▶ **Your objective**
Repeat nothing but the lines below running from the one containing "ATOM 256 N N" to the one containing "ATOM 280 O O". Keep both end lines.

▶ **Supplied records**
----
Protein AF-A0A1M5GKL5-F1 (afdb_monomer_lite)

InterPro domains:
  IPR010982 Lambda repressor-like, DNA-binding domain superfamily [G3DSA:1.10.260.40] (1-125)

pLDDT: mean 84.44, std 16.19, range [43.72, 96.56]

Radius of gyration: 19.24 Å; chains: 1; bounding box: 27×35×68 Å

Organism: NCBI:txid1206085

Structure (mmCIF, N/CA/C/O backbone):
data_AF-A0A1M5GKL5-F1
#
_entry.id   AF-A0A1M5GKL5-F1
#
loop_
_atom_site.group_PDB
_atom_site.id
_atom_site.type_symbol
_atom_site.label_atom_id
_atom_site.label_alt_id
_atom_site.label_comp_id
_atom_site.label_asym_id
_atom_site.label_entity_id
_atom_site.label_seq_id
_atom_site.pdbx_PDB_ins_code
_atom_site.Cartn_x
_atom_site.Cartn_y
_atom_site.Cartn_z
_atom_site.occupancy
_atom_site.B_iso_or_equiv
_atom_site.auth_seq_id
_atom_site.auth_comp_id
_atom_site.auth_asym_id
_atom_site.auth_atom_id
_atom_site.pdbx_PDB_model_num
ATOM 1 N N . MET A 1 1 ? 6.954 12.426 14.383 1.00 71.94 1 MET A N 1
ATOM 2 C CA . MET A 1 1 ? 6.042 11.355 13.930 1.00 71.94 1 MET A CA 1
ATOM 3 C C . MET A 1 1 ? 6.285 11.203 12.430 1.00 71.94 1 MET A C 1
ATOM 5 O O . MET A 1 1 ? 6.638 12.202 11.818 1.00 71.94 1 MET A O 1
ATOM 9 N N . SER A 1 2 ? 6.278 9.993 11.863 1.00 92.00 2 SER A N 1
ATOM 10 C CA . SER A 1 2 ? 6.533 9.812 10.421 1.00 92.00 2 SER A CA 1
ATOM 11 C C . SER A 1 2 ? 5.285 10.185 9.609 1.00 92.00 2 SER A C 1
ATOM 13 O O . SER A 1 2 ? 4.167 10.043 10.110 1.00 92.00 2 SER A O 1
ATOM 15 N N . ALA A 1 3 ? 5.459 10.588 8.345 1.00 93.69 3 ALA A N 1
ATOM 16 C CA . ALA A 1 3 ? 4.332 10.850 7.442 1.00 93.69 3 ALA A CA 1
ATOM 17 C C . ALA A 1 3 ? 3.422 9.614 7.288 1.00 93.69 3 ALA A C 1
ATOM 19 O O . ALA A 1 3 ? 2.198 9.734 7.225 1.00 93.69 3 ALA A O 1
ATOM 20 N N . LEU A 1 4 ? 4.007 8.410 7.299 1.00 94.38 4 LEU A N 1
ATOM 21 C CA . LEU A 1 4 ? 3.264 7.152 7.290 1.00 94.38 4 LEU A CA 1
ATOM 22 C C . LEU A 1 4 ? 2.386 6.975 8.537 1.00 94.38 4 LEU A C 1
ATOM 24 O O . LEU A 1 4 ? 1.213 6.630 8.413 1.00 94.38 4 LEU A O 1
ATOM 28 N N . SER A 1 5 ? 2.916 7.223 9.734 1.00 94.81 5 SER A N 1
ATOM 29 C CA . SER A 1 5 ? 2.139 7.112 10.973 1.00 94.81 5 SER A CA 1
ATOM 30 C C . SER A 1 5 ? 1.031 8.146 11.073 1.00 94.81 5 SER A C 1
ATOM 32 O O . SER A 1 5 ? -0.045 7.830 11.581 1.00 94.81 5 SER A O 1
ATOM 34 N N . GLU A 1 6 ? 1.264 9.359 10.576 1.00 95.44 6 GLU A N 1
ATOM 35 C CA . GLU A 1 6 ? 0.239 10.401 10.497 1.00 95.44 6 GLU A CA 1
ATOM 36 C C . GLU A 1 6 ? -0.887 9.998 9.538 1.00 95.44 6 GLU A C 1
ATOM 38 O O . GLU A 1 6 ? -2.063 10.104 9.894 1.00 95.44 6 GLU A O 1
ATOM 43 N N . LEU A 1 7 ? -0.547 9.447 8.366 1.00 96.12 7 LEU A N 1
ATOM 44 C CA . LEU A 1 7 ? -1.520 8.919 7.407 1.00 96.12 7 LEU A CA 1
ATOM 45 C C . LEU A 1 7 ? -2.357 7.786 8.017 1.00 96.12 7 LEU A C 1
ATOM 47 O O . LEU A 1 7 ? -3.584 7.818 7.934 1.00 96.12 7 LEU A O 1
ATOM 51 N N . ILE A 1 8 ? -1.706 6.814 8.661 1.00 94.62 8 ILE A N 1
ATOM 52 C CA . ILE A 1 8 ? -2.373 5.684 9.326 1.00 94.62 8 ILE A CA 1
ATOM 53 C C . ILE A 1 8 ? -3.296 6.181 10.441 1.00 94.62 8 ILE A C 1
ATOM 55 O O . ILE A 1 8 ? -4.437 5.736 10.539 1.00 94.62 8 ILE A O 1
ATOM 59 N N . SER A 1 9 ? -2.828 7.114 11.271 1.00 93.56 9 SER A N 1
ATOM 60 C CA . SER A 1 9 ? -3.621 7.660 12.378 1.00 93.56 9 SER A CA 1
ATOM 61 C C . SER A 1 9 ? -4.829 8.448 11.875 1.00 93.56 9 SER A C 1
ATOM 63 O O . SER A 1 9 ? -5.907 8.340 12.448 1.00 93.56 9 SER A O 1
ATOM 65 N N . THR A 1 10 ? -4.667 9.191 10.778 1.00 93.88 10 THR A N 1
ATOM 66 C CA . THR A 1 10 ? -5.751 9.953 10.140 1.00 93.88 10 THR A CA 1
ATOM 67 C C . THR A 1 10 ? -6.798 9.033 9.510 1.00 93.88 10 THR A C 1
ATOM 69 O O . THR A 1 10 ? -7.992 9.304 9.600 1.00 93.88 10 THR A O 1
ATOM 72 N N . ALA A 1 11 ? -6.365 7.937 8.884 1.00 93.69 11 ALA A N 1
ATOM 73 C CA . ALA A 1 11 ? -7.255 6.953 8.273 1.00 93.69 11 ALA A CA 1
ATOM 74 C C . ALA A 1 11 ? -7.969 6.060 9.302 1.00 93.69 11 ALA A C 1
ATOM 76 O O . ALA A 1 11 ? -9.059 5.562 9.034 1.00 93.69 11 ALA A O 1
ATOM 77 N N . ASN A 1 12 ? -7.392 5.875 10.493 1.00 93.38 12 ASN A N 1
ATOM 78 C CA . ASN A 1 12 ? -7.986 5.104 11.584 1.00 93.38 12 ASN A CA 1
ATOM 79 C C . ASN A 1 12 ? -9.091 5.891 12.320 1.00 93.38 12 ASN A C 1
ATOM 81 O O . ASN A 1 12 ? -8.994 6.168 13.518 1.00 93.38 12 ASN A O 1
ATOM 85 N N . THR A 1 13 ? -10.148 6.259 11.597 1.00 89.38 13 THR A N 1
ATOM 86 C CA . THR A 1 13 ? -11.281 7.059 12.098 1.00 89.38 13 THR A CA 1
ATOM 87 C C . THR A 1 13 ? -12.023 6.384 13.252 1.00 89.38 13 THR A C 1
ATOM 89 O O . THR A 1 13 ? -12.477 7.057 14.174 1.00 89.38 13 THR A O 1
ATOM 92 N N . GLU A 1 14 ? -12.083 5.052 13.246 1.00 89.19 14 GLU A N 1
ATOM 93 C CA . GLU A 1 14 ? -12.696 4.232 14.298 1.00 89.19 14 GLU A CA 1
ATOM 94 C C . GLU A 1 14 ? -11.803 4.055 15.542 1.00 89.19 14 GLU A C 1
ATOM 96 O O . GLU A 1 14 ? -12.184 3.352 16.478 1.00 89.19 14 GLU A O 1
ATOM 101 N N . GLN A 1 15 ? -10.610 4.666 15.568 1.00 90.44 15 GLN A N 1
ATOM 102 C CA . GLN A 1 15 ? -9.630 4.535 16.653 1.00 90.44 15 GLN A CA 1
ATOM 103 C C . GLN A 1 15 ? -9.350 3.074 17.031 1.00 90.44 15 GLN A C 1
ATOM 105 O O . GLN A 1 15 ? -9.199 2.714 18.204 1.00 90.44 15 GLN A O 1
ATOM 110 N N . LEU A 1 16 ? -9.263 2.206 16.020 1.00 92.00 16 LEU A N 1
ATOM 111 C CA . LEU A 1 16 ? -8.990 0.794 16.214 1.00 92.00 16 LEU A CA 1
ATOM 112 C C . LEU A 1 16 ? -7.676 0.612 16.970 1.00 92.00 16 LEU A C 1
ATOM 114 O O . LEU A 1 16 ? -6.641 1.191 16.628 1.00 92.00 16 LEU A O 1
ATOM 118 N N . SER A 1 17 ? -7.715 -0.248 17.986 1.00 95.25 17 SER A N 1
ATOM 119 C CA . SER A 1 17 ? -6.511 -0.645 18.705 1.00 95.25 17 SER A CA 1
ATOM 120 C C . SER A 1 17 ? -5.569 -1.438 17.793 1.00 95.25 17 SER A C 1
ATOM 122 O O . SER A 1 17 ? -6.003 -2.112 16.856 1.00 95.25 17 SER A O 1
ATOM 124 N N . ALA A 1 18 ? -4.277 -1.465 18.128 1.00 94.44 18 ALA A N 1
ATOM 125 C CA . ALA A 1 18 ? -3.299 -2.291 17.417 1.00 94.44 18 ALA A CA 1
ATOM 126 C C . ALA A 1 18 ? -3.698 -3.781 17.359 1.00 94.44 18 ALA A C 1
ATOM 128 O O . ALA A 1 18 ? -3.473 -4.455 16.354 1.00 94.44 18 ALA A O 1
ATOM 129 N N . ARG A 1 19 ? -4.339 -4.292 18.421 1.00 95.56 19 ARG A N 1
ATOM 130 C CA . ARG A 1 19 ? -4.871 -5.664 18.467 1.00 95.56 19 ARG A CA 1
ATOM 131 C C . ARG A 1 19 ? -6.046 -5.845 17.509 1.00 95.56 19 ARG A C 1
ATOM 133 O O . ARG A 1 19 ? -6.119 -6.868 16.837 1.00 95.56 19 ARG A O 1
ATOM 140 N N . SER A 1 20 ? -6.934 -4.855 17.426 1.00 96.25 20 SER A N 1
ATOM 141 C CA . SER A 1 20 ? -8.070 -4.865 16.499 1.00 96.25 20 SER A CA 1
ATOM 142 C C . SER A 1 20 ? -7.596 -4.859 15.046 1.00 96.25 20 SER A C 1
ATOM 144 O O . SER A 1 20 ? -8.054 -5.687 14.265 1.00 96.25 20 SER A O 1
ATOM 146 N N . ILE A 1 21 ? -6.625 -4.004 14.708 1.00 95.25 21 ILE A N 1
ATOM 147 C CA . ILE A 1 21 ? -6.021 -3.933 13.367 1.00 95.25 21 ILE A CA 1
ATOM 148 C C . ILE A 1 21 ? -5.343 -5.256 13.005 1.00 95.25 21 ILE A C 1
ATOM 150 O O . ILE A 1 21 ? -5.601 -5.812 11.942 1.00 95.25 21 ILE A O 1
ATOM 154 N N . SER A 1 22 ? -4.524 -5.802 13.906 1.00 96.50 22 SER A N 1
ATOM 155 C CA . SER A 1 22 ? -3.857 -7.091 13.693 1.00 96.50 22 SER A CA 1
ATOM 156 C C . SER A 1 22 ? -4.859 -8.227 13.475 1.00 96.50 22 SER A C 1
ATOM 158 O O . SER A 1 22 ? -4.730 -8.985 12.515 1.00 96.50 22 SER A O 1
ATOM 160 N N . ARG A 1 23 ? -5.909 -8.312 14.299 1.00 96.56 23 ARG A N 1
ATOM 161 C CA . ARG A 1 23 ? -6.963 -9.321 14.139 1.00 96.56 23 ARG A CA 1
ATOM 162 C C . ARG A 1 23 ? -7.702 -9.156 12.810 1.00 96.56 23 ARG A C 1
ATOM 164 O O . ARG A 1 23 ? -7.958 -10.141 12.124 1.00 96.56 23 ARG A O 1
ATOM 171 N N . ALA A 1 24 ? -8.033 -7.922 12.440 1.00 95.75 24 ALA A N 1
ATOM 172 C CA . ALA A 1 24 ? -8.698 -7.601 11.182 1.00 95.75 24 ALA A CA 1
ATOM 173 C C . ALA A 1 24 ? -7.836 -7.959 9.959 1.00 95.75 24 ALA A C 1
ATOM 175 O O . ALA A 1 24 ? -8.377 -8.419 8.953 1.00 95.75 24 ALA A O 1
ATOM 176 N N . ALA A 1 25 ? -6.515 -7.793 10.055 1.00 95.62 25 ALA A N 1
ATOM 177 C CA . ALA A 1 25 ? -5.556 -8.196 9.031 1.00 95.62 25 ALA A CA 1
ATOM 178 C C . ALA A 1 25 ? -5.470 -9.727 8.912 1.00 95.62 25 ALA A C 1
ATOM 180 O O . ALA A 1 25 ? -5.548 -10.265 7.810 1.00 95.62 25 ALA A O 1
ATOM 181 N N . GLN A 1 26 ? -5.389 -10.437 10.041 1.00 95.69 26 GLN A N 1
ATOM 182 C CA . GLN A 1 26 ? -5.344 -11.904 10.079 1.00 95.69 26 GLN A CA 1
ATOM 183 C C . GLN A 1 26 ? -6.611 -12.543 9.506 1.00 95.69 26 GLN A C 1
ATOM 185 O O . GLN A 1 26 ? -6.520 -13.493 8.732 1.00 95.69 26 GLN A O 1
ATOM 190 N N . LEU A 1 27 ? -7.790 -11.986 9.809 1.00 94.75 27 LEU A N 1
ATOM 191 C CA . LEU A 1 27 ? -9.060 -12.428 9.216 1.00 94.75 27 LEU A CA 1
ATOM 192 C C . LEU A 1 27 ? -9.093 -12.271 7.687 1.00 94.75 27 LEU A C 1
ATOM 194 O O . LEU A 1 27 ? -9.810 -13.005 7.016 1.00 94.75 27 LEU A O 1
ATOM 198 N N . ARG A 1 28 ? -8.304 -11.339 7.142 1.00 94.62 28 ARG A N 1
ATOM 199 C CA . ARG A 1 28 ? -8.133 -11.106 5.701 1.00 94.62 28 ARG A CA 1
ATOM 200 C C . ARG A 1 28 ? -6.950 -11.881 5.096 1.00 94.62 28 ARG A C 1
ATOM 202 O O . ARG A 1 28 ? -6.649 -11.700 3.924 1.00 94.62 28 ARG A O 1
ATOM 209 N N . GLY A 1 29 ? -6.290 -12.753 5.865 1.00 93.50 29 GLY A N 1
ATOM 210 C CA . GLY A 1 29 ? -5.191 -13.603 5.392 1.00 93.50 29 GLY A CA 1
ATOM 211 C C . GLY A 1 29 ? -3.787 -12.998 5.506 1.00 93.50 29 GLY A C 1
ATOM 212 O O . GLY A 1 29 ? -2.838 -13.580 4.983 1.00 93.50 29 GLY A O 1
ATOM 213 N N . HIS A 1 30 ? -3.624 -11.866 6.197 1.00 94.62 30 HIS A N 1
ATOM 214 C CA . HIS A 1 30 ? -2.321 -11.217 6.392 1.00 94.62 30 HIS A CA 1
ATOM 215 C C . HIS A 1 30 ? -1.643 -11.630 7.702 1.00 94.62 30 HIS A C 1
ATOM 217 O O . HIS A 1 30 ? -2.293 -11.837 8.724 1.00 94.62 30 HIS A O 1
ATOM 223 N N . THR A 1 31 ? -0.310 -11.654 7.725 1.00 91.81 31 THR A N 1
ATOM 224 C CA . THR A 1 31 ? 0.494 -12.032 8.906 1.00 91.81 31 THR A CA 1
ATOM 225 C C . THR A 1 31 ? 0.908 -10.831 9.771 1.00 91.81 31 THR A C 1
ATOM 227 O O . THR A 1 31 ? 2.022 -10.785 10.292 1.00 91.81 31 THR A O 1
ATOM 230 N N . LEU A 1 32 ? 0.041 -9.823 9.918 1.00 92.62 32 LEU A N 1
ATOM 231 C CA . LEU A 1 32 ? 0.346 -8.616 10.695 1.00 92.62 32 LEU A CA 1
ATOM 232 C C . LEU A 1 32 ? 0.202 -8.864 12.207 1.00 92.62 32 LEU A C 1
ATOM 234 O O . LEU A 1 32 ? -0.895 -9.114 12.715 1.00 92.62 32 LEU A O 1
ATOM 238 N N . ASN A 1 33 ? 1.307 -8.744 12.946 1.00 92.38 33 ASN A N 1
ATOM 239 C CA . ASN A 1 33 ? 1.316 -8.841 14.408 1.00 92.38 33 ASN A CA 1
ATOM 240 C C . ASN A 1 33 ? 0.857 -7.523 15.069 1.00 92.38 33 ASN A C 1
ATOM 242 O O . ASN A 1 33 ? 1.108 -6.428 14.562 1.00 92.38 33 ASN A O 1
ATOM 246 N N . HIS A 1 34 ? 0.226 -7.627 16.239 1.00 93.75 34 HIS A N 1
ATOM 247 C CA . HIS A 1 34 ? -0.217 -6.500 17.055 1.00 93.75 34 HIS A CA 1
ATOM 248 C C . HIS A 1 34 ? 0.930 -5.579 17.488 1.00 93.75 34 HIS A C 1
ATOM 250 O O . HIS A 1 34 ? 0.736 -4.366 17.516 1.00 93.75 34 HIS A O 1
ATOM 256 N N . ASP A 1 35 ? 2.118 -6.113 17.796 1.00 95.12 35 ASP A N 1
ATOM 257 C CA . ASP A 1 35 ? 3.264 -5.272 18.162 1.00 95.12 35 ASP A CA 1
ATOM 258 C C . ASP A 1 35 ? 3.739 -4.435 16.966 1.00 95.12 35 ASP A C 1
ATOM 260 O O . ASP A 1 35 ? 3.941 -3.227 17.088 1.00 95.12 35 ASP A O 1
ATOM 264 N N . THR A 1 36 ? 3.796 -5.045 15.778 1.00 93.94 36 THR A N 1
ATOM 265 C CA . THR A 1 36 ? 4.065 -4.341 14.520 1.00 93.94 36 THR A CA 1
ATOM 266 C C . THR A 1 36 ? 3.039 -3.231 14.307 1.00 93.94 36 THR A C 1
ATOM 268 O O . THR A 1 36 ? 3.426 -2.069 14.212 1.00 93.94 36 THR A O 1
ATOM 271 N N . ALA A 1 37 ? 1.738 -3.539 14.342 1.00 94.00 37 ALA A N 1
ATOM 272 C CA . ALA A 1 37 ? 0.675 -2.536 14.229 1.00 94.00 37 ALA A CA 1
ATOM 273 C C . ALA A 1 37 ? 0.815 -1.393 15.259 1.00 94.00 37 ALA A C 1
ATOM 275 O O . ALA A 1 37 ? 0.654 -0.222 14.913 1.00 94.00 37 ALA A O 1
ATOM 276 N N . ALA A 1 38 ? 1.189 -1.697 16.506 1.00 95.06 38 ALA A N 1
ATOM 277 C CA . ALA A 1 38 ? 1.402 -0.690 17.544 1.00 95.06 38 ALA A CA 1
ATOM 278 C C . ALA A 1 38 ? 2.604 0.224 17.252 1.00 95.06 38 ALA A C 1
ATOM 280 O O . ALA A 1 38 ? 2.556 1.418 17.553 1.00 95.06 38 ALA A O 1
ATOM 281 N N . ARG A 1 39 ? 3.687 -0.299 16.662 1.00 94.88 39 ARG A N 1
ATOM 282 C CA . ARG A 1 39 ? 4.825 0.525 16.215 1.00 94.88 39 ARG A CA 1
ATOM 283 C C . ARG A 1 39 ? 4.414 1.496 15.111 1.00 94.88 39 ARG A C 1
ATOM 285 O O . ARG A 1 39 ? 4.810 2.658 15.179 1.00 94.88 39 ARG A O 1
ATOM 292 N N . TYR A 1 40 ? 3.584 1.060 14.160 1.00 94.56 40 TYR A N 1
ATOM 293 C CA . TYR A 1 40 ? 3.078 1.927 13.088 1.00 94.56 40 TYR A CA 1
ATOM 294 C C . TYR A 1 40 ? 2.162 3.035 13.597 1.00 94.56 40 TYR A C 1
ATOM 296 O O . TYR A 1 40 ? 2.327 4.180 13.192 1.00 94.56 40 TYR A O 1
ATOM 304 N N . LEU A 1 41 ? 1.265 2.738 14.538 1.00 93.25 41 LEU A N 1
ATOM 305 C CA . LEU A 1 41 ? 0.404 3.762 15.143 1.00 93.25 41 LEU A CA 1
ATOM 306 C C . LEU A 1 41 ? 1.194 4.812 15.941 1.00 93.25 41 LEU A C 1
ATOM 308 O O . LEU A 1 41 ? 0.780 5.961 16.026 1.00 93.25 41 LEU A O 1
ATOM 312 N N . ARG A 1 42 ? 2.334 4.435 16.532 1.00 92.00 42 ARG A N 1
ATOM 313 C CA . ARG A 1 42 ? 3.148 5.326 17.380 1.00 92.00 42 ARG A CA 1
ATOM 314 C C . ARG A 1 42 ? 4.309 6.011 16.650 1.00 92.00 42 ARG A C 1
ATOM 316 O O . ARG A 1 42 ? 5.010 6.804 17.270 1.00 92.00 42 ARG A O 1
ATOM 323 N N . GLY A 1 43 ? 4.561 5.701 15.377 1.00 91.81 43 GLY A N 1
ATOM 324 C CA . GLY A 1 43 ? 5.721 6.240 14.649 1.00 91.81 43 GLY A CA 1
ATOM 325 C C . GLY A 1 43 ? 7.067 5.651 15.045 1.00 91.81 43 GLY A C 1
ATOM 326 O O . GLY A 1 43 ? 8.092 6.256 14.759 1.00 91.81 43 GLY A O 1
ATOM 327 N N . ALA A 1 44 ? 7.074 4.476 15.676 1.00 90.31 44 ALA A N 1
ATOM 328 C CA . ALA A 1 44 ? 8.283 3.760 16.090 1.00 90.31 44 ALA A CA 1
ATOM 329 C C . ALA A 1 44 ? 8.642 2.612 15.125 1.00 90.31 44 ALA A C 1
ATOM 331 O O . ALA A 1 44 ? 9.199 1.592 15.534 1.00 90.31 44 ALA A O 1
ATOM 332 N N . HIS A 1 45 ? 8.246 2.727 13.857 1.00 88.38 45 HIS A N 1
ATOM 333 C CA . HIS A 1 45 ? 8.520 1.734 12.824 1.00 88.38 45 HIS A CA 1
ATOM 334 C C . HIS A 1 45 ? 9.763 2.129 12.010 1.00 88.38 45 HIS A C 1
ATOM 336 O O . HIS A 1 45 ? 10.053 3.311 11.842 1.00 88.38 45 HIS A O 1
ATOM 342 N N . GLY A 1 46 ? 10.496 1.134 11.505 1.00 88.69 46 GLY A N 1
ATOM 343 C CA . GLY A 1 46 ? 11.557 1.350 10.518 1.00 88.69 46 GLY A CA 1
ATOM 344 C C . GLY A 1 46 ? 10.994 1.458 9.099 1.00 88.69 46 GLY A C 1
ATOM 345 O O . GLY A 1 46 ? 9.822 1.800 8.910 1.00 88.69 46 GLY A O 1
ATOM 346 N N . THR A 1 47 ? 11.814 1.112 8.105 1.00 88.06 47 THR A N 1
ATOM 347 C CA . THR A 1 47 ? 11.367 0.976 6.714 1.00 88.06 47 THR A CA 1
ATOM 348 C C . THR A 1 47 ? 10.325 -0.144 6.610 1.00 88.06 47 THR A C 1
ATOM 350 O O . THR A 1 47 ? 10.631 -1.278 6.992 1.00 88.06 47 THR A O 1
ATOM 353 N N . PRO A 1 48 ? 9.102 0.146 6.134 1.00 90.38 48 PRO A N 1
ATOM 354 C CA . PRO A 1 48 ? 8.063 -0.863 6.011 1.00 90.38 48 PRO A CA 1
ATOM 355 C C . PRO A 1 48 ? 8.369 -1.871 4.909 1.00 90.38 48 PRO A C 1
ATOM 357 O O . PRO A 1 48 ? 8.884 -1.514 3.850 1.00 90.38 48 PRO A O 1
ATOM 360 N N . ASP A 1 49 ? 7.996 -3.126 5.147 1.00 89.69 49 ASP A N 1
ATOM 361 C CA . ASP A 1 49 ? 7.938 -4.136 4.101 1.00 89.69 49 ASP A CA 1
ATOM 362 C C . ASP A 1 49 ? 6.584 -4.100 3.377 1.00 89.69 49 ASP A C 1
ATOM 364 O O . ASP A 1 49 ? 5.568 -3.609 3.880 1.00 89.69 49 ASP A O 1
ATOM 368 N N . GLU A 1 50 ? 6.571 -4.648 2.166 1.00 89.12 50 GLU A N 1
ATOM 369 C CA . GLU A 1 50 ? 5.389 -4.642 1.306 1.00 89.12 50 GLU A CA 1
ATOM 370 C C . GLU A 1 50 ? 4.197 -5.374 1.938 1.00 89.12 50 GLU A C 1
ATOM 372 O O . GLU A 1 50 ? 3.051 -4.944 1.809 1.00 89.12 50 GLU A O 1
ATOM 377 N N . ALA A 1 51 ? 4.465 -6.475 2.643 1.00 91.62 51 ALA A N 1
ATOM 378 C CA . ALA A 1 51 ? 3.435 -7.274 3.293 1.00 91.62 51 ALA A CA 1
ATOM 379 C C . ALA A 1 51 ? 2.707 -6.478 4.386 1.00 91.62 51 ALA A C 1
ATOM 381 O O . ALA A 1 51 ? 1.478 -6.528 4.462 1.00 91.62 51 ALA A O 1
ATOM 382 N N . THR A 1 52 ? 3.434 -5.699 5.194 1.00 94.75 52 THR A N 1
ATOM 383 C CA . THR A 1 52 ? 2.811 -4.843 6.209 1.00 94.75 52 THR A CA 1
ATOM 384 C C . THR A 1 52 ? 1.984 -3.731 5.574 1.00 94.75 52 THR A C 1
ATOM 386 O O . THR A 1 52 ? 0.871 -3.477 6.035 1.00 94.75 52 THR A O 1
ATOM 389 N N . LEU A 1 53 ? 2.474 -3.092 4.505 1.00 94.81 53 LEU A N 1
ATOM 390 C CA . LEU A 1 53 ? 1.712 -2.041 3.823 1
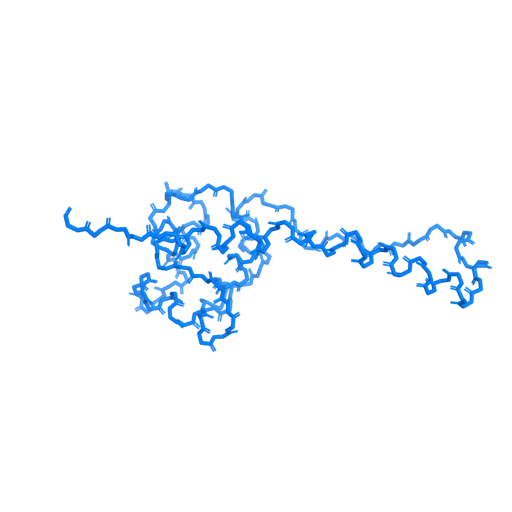.00 94.81 53 LEU A CA 1
ATOM 391 C C . LEU A 1 53 ? 0.411 -2.577 3.221 1.00 94.81 53 LEU A C 1
ATOM 393 O O . LEU A 1 53 ? -0.628 -1.947 3.393 1.00 94.81 53 LEU A O 1
ATOM 397 N N . ARG A 1 54 ? 0.432 -3.767 2.611 1.00 95.06 54 ARG A N 1
ATOM 398 C CA . ARG A 1 54 ? -0.786 -4.419 2.099 1.00 95.06 54 ARG A CA 1
ATOM 399 C C . ARG A 1 54 ? -1.780 -4.738 3.208 1.00 95.06 54 ARG A C 1
ATOM 401 O O . ARG A 1 54 ? -2.963 -4.454 3.066 1.00 95.06 54 ARG A O 1
ATOM 408 N N . ALA A 1 55 ? -1.302 -5.257 4.337 1.00 96.12 55 ALA A N 1
ATOM 409 C CA . ALA A 1 55 ? -2.161 -5.529 5.483 1.00 96.12 55 ALA A CA 1
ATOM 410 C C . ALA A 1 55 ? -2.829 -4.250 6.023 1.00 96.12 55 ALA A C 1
----
▶ **Task response**
ATOM 256 N N . ASP A 1 35 ? 2.118 -6.113 17.796 1.00 95.12 35 ASP A N 1
ATOM 257 C CA . ASP A 1 35 ? 3.264 -5.272 18.162 1.00 95.12 35 ASP A CA 1
ATOM 258 C C . ASP A 1 35 ? 3.739 -4.435 16.966 1.00 95.12 35 ASP A C 1
ATOM 260 O O . ASP A 1 35 ? 3.941 -3.227 17.088 1.00 95.12 35 ASP A O 1
ATOM 264 N N . THR A 1 36 ? 3.796 -5.045 15.778 1.00 93.94 36 THR A N 1
ATOM 265 C CA . THR A 1 36 ? 4.065 -4.341 14.520 1.00 93.94 36 THR A CA 1
ATOM 266 C C . THR A 1 36 ? 3.039 -3.231 14.307 1.00 93.94 36 THR A C 1
ATOM 268 O O . THR A 1 36 ? 3.426 -2.069 14.212 1.00 93.94 36 THR A O 1
ATOM 271 N N . ALA A 1 37 ? 1.738 -3.539 14.342 1.00 94.00 37 ALA A N 1
ATOM 272 C CA . ALA A 1 37 ? 0.675 -2.536 14.229 1.00 94.00 37 ALA A CA 1
ATOM 273 C C . ALA A 1 37 ? 0.815 -1.393 15.259 1.00 94.00 37 ALA A C 1
ATOM 275 O O . ALA A 1 37 ? 0.654 -0.222 14.913 1.00 94.00 37 ALA A O 1
ATOM 276 N N . ALA A 1 38 ? 1.189 -1.697 16.506 1.00 95.06 38 ALA A N 1
ATOM 277 C CA . ALA A 1 38 ? 1.402 -0.690 17.544 1.00 95.06 38 ALA A CA 1
ATOM 278 C C . ALA A 1 38 ? 2.604 0.224 17.252 1.00 95.06 38 ALA A C 1
ATOM 280 O O . ALA A 1 38 ? 2.556 1.418 17.553 1.00 95.06 38 ALA A O 1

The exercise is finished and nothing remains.